Task details =
Among the entries below, please repeat exactly and only the lines from the line containing "Protein AF-A0A151TWI7-F1 (afdb_monomer_lite)" to the line containing "IPR052343 Diverse Retrotransposon", both lines included.

Dataset entries =
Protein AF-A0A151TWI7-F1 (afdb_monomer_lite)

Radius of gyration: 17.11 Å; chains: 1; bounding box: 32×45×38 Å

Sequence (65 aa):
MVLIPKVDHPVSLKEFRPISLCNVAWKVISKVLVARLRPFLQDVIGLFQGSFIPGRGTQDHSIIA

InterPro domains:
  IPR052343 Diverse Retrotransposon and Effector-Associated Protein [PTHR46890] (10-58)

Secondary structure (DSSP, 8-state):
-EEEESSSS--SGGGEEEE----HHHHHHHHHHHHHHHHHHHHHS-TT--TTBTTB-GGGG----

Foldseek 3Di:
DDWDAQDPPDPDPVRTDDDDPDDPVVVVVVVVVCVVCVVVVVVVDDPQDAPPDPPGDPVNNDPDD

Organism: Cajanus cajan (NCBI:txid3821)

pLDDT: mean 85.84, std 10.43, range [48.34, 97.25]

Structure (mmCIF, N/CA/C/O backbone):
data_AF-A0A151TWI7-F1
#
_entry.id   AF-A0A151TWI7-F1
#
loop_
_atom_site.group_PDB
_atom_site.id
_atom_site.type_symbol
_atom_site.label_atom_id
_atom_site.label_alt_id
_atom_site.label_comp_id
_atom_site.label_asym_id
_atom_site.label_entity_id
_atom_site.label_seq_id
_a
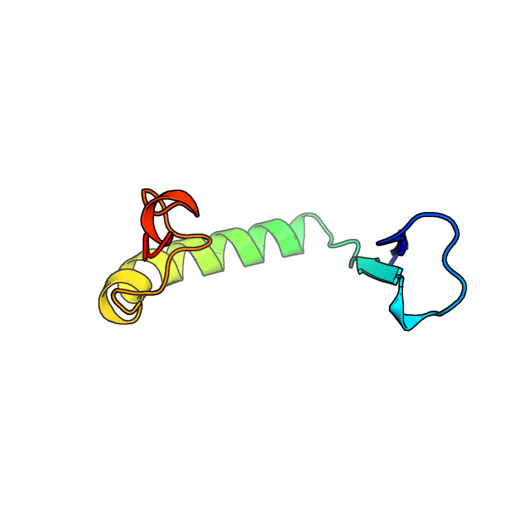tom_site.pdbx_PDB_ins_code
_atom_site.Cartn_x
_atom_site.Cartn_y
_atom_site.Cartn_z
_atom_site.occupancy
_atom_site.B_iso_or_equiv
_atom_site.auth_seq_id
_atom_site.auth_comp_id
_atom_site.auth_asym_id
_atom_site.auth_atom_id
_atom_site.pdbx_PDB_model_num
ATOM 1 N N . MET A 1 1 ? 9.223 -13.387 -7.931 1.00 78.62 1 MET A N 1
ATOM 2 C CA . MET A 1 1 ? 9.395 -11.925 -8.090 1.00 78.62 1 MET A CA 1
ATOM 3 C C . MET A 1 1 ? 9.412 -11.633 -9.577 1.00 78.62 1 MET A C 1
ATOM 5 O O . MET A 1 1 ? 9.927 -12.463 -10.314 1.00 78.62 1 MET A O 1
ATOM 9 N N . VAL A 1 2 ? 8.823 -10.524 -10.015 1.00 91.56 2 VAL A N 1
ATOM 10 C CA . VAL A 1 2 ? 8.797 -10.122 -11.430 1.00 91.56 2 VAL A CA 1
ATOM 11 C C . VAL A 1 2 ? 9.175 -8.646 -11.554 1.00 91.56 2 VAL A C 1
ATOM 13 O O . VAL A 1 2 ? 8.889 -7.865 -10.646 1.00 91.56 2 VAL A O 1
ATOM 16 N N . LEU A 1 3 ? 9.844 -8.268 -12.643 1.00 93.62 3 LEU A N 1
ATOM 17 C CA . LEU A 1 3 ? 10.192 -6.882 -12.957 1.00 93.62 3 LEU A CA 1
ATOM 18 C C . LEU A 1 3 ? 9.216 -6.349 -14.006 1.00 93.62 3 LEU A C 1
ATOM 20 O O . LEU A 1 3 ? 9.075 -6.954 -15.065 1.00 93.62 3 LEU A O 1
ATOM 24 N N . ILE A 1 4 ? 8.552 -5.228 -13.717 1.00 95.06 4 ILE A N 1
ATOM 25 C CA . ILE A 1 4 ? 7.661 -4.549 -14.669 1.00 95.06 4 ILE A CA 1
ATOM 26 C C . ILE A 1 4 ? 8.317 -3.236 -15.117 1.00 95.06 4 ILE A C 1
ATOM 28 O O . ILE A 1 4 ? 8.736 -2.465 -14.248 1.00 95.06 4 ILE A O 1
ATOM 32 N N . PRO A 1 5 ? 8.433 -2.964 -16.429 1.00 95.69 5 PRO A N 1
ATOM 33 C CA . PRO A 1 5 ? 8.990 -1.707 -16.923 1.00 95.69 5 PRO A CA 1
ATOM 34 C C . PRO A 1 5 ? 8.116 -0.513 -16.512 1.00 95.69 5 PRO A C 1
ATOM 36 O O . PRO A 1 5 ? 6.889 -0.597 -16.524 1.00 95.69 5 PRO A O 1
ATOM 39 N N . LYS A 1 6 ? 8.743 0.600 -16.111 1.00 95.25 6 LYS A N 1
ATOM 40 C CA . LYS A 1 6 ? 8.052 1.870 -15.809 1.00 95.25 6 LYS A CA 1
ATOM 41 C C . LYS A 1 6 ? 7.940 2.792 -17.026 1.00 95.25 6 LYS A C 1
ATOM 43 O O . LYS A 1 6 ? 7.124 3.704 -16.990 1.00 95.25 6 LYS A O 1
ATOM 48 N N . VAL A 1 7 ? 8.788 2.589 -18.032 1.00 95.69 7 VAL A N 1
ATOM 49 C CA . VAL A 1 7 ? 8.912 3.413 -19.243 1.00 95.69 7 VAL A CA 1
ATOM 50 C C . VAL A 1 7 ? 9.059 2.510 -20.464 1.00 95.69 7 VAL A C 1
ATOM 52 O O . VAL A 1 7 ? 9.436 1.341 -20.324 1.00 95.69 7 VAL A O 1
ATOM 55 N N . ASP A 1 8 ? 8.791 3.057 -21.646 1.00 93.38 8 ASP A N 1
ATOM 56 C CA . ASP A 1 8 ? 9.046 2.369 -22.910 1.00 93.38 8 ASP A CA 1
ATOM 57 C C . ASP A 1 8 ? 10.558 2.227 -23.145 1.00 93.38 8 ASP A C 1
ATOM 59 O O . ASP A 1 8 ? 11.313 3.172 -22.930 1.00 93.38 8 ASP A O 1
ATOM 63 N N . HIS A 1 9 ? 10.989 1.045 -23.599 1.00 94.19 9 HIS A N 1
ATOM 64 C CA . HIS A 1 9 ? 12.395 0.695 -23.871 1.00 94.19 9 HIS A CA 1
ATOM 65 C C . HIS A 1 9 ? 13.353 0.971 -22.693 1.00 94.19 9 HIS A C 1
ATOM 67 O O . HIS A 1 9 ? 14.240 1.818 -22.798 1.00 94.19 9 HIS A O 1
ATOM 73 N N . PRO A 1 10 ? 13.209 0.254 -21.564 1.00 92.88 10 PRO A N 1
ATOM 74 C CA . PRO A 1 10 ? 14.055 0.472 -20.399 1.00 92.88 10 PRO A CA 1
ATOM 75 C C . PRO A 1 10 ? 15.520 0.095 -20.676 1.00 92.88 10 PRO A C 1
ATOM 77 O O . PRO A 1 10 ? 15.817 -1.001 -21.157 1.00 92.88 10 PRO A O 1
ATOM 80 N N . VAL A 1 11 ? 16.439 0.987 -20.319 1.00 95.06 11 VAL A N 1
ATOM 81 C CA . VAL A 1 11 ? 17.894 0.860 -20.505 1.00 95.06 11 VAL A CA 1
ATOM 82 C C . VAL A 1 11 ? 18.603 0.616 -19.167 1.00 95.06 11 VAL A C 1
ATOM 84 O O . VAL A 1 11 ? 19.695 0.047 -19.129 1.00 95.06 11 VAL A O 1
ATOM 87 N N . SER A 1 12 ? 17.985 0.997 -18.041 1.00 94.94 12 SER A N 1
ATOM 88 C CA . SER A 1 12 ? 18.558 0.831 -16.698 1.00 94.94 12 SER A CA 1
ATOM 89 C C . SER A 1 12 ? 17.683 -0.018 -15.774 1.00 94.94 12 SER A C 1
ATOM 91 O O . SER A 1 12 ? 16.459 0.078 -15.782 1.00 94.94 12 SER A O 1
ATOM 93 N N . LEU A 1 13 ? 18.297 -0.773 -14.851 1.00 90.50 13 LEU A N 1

==

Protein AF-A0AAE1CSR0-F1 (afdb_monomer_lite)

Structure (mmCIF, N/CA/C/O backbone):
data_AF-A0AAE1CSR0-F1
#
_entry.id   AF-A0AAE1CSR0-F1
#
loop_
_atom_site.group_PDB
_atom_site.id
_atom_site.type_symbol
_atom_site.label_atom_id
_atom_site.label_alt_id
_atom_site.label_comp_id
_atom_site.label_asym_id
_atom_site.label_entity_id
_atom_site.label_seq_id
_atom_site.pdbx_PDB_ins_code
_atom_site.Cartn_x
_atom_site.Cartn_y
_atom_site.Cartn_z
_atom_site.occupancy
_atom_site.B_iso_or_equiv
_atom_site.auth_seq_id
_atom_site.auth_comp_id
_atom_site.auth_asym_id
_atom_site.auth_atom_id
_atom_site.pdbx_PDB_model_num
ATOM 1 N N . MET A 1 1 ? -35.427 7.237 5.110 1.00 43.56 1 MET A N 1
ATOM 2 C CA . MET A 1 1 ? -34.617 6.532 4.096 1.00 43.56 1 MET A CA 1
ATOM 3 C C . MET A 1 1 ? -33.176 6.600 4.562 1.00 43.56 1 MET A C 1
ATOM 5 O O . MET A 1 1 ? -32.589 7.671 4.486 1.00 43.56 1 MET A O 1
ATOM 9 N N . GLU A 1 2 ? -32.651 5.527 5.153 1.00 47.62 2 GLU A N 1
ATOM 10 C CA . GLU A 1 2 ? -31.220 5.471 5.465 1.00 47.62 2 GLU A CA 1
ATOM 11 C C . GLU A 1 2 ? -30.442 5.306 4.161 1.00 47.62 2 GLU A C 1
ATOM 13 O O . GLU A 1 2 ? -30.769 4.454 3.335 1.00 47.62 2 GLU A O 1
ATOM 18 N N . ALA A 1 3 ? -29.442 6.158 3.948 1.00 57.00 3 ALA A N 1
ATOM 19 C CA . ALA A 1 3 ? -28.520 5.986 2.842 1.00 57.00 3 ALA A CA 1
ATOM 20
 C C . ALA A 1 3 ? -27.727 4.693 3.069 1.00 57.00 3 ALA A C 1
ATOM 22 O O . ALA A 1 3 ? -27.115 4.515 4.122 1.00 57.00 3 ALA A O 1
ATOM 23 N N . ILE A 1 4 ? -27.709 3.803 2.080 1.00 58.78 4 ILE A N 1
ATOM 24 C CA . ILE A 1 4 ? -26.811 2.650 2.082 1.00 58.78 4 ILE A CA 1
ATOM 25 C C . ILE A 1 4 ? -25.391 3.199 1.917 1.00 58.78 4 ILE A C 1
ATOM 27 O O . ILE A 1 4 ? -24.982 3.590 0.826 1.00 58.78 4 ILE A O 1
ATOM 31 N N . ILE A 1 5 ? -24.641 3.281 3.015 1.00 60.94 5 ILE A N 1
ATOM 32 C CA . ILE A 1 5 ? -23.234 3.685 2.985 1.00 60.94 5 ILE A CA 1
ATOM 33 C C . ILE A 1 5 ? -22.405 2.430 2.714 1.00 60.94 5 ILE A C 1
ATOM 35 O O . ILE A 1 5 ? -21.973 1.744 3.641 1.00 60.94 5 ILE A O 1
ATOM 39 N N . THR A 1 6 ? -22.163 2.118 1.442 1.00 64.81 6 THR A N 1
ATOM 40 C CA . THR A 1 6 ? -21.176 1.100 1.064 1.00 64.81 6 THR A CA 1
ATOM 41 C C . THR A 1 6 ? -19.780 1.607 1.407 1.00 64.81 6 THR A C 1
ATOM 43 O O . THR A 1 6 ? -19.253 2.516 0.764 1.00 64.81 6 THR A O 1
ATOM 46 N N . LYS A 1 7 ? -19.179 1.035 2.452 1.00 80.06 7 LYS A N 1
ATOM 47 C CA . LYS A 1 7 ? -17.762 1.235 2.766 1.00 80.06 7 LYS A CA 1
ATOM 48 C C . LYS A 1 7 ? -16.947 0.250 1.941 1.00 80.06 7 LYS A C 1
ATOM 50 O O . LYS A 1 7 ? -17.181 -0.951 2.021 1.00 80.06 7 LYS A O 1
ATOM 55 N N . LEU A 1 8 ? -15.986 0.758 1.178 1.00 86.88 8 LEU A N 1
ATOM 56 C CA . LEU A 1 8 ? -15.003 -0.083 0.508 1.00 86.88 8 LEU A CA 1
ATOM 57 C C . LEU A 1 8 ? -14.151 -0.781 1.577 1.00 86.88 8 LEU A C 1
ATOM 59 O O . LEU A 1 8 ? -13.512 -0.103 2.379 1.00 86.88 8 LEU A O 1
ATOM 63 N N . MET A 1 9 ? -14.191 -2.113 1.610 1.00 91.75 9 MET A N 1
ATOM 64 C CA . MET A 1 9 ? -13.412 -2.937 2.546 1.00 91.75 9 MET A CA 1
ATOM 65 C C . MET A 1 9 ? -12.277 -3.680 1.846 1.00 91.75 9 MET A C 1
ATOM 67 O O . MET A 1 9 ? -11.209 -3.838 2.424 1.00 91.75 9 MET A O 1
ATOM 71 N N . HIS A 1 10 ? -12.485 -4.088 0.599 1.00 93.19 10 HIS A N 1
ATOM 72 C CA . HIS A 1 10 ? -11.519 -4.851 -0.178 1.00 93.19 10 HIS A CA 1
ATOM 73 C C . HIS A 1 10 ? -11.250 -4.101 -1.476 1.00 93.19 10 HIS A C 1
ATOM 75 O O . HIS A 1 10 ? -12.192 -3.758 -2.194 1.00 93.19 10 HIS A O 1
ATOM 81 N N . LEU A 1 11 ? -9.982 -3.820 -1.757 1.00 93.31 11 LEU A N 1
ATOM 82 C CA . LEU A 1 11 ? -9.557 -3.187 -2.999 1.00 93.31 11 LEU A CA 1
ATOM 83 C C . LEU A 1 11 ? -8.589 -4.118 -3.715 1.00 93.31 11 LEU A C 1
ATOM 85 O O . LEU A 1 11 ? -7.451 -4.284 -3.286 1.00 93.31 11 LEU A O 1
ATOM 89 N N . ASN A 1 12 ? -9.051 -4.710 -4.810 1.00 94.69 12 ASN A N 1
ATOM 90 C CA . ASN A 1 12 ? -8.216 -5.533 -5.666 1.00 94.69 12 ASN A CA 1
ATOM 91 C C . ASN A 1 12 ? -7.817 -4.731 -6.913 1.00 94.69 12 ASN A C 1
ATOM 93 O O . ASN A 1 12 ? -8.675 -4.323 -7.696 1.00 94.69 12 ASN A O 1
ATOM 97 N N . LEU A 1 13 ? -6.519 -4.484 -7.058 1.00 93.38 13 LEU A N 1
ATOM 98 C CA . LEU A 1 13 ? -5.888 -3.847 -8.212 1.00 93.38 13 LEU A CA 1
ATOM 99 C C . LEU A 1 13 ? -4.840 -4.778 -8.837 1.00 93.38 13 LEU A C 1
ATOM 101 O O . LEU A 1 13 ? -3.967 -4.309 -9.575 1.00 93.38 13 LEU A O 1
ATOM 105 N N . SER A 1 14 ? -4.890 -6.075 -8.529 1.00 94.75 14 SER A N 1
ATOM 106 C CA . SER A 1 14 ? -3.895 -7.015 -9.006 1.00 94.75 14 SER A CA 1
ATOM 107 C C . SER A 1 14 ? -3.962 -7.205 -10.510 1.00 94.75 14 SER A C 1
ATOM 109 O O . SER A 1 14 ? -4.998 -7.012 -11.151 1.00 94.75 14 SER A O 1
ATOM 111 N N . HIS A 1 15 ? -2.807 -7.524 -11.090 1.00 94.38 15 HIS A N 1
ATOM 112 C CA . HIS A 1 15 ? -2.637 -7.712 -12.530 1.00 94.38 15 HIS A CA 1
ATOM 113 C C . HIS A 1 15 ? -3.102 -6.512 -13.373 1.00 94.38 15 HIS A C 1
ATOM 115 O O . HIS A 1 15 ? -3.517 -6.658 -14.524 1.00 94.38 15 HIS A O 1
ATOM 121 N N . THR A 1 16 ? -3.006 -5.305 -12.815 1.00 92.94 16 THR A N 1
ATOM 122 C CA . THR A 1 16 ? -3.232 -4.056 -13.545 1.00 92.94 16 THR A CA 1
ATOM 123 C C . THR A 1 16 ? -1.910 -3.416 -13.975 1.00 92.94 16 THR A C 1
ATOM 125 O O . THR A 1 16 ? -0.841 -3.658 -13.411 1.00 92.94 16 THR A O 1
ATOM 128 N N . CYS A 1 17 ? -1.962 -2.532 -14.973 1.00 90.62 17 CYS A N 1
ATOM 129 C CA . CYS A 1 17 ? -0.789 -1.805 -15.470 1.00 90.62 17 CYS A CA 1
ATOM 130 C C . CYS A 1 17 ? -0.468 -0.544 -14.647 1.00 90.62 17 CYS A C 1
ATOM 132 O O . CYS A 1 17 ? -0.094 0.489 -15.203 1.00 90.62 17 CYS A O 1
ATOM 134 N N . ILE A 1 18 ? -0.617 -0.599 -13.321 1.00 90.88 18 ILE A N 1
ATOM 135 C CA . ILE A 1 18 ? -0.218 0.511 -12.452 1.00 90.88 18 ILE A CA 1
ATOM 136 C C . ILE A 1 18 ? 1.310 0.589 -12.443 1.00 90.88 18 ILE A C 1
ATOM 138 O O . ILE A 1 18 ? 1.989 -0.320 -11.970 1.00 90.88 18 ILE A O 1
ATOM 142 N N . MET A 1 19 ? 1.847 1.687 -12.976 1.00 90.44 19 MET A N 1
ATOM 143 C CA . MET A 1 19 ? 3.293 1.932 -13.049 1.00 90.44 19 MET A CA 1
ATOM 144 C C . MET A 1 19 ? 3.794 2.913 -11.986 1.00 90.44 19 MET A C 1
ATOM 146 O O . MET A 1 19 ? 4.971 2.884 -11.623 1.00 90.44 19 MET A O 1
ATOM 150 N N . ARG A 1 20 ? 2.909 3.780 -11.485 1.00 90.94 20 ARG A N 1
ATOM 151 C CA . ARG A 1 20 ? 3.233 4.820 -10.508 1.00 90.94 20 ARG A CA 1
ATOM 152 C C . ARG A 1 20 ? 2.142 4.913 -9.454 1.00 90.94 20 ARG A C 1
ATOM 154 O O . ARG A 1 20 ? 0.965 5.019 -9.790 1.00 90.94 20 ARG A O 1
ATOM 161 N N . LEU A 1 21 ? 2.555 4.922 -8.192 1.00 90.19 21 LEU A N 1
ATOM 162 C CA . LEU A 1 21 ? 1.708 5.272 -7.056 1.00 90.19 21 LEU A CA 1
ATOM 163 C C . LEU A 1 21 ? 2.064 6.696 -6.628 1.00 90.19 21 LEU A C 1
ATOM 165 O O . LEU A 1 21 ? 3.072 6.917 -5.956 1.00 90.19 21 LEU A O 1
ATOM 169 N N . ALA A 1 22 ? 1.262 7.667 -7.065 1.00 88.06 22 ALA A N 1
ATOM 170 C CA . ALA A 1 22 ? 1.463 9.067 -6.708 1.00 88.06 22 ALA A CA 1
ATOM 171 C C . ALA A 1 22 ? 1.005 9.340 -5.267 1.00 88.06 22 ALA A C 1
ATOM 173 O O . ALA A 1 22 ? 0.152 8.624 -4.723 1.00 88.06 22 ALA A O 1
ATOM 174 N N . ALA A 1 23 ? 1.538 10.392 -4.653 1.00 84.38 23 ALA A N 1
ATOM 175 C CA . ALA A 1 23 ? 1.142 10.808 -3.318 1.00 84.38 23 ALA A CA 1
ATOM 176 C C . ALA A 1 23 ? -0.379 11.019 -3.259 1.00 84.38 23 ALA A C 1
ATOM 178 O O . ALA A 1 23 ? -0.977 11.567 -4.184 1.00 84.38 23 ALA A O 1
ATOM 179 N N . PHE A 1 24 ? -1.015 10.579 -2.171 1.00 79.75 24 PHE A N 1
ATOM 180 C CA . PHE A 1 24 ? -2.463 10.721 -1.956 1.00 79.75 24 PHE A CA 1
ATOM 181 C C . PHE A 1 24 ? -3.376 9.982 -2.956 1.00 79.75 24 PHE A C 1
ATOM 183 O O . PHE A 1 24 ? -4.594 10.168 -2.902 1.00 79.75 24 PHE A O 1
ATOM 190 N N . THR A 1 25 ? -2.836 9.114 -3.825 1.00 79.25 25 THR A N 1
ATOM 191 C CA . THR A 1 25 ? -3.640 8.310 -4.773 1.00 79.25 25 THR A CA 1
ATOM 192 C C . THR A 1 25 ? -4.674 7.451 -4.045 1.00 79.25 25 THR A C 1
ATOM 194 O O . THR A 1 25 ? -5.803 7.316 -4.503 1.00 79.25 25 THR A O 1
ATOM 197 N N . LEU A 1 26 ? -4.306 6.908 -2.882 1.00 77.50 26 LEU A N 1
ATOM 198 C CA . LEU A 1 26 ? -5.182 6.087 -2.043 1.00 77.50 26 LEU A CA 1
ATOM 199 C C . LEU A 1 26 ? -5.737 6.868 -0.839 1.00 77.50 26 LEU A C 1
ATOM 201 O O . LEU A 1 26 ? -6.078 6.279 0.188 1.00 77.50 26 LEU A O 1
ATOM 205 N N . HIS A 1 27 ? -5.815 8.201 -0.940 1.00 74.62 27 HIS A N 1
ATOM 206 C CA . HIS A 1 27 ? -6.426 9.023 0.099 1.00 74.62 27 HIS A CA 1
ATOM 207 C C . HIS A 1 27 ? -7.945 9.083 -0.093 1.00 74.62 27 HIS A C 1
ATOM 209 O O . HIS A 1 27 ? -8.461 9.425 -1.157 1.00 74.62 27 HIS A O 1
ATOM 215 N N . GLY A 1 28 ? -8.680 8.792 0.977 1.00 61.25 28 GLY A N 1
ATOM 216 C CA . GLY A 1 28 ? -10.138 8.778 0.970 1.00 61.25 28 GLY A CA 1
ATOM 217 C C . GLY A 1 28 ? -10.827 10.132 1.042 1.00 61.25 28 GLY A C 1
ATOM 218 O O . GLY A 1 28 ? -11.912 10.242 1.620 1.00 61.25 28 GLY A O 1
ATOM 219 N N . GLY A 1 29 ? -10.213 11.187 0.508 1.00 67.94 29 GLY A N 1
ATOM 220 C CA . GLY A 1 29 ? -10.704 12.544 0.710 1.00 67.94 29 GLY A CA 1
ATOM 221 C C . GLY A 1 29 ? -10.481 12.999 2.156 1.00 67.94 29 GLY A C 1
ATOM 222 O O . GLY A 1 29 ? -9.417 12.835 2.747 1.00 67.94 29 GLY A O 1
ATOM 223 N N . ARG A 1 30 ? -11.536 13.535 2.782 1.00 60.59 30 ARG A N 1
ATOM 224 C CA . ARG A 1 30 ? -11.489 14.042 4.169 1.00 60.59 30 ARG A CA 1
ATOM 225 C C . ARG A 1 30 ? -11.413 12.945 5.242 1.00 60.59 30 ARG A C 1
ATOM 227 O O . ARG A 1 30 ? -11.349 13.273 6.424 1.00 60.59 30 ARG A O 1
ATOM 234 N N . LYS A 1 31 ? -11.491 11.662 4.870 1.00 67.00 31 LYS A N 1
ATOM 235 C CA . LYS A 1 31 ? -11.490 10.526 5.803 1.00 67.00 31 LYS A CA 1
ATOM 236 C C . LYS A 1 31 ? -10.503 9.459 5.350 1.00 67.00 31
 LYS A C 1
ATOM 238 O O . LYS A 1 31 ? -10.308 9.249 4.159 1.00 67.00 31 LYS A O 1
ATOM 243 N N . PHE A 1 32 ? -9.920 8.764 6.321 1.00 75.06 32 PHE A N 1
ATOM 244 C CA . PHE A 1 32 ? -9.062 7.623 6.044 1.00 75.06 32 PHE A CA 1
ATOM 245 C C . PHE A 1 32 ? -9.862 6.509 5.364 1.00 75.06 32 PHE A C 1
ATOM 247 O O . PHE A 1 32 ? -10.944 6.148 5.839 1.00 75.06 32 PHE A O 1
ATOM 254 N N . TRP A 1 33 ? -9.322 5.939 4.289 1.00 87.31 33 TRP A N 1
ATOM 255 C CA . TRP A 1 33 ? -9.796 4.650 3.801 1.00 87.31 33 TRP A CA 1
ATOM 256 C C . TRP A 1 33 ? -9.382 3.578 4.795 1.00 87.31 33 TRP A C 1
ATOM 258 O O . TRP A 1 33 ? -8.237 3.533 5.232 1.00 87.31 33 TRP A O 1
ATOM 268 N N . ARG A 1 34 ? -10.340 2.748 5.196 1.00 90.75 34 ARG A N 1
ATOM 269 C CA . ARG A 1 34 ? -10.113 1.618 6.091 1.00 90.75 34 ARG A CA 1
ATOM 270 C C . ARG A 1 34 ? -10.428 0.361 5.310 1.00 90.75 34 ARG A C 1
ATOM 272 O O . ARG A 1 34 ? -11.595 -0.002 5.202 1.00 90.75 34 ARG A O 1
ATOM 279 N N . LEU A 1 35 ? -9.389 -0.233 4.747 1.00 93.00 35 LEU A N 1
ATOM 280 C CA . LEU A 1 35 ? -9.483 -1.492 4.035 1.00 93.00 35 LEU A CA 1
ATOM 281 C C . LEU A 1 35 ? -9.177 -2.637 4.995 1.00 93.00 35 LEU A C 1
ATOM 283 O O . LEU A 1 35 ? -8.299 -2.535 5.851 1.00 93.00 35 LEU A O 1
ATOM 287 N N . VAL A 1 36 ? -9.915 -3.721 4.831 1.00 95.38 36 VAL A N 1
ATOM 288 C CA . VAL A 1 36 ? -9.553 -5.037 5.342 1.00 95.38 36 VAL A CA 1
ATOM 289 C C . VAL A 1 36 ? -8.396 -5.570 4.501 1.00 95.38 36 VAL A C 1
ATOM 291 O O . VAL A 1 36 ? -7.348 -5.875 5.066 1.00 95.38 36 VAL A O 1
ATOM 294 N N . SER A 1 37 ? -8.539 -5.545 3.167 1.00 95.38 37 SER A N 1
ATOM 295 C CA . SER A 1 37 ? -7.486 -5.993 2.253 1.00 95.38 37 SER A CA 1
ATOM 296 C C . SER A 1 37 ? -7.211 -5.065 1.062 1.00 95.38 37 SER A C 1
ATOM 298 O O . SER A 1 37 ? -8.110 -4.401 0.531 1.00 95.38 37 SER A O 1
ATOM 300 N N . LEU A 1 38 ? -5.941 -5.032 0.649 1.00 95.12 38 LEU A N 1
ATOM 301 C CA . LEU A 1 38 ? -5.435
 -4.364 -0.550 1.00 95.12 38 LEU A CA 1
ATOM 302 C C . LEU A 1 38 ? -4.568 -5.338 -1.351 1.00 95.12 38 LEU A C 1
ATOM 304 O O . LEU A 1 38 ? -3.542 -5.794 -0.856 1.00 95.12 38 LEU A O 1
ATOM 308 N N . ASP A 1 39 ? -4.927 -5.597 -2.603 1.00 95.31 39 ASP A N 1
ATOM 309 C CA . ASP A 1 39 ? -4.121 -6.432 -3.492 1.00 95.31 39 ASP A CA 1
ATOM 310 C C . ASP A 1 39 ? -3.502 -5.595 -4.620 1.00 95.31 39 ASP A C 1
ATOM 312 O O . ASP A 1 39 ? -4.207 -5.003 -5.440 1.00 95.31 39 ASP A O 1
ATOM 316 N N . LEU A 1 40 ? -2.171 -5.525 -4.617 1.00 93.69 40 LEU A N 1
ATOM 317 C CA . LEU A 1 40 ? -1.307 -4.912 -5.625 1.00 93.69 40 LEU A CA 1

Result for this task =
Protein AF-A0A151TWI7-F1 (afdb_monomer_lite)

Radius of gyration: 17.11 Å; chains: 1; bounding box: 32×45×38 Å

Sequence (65 aa):
MVLIPKVDHPVSLKEFRPISLCNVAWKVISKVLVARLRPFLQDVIGLFQGSFIPGRGTQDHSIIA

InterPro domains:
  IPR052343 Diverse Retrotransposon and Effector-Associated Protein [PTHR46890] (10-58)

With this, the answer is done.